Each line of the data below from the one holding "ATOM 32 O O" to the one holding "ATOM 37 C C", inclusive, is to be reproduced exactly; no other line belongs in the answer.

(Stored entries)
◇ ◇ ◇ ◇

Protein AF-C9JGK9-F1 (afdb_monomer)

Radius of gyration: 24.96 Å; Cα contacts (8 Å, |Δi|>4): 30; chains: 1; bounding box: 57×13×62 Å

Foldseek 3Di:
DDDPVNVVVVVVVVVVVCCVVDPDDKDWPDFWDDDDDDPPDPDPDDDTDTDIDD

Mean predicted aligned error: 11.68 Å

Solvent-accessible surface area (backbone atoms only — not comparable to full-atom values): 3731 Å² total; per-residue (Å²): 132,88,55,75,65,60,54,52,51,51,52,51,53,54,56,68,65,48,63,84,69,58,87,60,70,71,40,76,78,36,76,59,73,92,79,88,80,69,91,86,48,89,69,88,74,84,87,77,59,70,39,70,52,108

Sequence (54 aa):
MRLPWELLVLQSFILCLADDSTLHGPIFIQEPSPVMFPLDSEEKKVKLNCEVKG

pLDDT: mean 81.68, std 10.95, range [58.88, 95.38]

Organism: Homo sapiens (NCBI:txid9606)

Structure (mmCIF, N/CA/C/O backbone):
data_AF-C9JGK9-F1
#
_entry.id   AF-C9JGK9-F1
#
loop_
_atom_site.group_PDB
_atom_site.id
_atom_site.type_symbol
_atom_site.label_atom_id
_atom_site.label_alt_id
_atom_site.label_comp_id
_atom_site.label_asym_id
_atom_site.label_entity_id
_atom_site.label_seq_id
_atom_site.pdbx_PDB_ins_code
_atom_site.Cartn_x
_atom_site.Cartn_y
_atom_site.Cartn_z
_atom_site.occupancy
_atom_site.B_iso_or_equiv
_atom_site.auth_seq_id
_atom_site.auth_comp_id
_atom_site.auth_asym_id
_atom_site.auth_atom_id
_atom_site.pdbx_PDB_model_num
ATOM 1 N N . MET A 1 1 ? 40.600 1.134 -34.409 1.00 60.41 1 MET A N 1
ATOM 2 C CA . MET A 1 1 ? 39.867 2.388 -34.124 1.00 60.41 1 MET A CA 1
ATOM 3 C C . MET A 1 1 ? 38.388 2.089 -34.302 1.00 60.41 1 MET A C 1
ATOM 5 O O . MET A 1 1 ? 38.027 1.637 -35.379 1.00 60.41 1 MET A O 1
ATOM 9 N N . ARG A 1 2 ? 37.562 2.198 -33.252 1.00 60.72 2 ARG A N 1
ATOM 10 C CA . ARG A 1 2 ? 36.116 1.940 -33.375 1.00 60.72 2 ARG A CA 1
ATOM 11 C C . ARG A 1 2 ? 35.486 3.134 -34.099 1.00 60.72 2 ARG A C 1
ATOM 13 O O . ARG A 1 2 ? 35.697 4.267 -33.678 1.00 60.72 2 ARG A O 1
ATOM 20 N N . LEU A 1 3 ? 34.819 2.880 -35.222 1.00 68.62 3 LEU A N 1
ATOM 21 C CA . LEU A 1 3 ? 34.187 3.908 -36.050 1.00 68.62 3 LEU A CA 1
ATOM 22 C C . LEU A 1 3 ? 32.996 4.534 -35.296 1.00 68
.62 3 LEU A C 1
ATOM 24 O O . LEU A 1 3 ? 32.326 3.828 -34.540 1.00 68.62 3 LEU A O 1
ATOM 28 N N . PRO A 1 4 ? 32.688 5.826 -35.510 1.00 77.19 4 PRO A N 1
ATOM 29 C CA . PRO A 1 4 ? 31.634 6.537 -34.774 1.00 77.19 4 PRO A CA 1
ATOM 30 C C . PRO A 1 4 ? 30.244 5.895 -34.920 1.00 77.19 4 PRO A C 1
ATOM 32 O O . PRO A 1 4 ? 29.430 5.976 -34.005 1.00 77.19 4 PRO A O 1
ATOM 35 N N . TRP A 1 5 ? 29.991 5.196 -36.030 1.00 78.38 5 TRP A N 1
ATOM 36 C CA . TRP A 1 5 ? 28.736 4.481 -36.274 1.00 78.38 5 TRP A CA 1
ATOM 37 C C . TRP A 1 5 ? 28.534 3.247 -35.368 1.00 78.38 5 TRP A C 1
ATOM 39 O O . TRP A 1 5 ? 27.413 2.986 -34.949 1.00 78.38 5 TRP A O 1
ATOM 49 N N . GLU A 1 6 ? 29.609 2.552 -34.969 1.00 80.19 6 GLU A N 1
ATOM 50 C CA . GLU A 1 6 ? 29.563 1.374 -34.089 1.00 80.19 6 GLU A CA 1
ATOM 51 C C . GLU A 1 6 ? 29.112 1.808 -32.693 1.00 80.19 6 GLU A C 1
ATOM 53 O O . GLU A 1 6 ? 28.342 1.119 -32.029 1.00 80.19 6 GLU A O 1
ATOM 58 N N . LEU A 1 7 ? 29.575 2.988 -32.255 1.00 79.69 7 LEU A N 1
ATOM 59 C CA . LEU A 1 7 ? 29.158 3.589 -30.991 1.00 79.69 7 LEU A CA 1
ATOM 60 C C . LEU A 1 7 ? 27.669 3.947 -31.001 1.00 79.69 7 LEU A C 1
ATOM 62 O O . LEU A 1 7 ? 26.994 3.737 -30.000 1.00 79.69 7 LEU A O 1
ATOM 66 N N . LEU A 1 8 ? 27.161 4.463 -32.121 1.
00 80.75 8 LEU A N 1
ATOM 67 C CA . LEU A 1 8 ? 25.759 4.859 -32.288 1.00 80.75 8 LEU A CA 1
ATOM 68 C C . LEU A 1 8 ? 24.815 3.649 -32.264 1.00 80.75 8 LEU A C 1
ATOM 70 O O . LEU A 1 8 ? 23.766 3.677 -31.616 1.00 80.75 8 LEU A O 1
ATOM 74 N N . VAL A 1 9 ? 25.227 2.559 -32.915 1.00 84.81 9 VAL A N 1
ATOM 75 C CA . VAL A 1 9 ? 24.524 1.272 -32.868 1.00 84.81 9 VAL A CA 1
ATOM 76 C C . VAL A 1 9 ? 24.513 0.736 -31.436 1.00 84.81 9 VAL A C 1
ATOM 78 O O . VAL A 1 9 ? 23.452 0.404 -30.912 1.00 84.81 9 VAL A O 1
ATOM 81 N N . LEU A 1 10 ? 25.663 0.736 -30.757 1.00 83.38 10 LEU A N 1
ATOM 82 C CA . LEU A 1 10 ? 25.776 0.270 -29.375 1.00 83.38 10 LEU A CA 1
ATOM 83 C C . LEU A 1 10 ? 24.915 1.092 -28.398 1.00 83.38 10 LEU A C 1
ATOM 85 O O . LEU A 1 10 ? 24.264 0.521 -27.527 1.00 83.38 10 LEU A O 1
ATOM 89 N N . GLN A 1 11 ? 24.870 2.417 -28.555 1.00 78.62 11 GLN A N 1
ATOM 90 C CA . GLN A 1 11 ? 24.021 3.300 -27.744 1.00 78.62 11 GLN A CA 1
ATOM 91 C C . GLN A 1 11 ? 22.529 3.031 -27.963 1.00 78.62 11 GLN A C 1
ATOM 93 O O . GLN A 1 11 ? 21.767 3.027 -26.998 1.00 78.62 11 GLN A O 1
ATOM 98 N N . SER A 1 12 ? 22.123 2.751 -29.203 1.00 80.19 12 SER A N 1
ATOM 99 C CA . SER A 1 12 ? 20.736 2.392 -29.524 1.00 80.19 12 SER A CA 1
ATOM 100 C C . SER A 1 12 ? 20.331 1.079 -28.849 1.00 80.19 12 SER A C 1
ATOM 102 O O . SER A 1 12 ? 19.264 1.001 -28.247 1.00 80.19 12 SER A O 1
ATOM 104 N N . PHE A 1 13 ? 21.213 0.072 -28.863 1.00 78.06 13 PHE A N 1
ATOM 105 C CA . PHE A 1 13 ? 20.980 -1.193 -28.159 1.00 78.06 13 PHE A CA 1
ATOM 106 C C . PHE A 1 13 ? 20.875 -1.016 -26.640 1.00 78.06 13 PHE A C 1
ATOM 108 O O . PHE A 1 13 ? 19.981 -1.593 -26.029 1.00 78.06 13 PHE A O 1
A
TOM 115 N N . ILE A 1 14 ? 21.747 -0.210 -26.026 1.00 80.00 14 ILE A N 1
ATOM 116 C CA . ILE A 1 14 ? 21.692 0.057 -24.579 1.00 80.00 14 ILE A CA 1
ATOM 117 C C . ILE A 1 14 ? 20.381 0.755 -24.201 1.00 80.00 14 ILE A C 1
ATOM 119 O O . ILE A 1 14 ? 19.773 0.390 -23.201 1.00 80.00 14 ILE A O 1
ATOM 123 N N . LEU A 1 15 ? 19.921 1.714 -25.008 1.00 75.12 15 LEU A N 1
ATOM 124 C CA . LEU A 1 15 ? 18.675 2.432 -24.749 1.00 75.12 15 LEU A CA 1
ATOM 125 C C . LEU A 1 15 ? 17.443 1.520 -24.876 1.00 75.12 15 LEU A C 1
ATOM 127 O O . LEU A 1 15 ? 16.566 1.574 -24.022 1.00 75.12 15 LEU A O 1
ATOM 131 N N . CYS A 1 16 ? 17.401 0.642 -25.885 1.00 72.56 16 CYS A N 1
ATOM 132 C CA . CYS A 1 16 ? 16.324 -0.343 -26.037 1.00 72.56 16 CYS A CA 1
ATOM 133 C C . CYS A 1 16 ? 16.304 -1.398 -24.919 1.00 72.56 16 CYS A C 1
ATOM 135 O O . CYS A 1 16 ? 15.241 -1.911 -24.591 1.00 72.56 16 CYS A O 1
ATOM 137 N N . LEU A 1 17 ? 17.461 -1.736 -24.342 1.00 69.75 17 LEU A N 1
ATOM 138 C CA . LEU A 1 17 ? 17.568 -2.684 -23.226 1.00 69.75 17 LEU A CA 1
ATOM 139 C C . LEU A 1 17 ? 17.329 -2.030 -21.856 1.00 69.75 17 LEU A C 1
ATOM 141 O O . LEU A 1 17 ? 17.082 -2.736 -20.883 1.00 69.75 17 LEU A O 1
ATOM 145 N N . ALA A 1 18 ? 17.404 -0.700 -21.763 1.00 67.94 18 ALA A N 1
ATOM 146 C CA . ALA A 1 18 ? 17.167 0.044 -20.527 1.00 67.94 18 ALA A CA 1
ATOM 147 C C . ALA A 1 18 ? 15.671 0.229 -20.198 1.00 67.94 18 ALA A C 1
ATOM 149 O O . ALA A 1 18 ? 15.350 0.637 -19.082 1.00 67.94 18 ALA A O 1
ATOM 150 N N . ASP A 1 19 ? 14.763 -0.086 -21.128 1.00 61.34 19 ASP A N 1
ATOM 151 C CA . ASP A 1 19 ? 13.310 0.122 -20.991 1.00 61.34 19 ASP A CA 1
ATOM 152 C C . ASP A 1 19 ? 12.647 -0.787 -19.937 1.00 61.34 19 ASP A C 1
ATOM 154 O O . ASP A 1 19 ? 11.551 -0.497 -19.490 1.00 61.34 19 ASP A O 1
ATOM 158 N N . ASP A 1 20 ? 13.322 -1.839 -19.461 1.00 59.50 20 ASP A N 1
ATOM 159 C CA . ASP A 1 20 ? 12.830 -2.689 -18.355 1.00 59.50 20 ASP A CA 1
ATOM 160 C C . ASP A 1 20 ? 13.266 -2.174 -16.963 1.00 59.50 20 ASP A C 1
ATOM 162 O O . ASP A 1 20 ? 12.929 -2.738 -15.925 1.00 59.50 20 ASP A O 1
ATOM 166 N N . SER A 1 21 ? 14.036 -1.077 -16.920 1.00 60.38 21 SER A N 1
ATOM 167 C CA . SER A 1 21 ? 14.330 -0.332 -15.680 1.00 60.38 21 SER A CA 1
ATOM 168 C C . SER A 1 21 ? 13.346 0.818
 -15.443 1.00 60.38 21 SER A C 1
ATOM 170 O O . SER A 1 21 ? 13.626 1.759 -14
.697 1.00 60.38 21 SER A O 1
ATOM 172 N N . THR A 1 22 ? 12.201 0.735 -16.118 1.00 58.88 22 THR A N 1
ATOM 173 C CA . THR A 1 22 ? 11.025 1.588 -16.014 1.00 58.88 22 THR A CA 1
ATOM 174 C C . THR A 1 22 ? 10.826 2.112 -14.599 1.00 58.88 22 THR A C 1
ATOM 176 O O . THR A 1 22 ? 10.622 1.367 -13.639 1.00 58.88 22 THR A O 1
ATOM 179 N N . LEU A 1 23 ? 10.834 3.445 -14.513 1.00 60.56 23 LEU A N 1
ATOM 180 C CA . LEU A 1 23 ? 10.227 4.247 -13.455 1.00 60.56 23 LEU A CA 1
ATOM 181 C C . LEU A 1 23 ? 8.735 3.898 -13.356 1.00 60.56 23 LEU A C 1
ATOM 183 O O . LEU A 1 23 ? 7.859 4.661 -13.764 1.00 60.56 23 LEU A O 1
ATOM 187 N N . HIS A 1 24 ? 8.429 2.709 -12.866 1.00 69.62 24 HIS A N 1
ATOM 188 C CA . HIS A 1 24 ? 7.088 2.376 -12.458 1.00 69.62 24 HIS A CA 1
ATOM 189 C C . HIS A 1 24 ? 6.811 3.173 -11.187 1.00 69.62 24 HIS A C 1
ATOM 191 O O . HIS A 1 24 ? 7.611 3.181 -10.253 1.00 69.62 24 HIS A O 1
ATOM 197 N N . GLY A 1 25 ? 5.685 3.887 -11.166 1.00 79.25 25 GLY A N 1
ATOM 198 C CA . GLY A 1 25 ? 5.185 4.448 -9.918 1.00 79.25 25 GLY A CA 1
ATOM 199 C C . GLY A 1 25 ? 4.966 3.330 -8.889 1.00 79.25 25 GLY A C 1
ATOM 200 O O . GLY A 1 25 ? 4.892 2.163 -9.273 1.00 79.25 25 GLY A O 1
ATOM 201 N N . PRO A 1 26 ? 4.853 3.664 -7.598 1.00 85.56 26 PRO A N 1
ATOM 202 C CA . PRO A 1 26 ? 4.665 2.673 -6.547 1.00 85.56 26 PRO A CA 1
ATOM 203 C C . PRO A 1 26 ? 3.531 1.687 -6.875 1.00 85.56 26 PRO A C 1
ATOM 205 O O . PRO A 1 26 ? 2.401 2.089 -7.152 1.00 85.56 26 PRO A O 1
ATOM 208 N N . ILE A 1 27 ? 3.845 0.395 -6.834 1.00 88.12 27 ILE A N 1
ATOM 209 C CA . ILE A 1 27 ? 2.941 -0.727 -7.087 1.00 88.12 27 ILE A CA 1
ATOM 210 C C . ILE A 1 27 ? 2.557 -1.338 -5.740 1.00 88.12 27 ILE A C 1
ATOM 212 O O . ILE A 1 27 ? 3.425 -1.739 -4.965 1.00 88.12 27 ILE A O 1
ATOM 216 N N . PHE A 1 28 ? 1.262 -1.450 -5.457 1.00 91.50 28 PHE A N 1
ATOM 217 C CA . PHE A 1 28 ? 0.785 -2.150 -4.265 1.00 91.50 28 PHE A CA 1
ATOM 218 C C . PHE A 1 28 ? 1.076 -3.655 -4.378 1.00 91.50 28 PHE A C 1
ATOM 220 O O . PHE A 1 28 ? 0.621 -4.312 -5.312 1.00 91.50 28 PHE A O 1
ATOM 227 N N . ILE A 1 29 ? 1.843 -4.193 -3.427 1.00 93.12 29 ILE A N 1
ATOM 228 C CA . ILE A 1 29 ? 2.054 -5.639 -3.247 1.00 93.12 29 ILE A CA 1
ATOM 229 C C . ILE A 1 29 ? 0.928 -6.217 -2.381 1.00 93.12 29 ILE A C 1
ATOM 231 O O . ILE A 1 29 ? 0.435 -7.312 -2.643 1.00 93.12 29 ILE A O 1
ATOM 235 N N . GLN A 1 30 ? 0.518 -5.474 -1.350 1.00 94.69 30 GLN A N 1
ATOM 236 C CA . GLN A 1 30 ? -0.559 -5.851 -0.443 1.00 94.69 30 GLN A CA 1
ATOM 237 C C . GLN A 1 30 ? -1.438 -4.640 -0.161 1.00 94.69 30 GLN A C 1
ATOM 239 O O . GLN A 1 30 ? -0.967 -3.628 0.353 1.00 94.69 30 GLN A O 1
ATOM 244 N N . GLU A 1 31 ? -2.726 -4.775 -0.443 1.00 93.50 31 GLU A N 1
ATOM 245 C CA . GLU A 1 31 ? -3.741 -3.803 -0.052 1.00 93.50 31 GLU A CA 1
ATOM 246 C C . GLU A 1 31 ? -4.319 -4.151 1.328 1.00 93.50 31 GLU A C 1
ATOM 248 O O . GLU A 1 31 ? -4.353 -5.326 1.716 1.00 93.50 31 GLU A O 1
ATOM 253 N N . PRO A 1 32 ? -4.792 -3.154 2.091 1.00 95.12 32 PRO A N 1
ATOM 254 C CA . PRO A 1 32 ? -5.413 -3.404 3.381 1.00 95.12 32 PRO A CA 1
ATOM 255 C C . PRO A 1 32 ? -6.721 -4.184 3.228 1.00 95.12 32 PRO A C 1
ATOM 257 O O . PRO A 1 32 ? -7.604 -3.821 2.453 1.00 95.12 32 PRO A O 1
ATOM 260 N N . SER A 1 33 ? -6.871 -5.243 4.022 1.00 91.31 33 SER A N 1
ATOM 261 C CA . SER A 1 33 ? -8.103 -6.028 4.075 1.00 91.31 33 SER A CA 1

◇ ◇ ◇ ◇

Result.
ATOM 32 O O . PRO A 1 4 ? 29.430 5.976 -34.005 1.00 77.19 4 PRO A O 1
ATOM 35 N N . TRP A 1 5 ? 29.991 5.196 -36.030 1.00 78.38 5 TRP A N 1
ATOM 36 C CA . TRP A 1 5 ? 28.736 4.481 -36.274 1.00 78.38 5 TRP A CA 1
ATOM 37 C C . TRP A 1 5 ? 28.534 3.247 -35.368 1.00 78.38 5 TRP A C 1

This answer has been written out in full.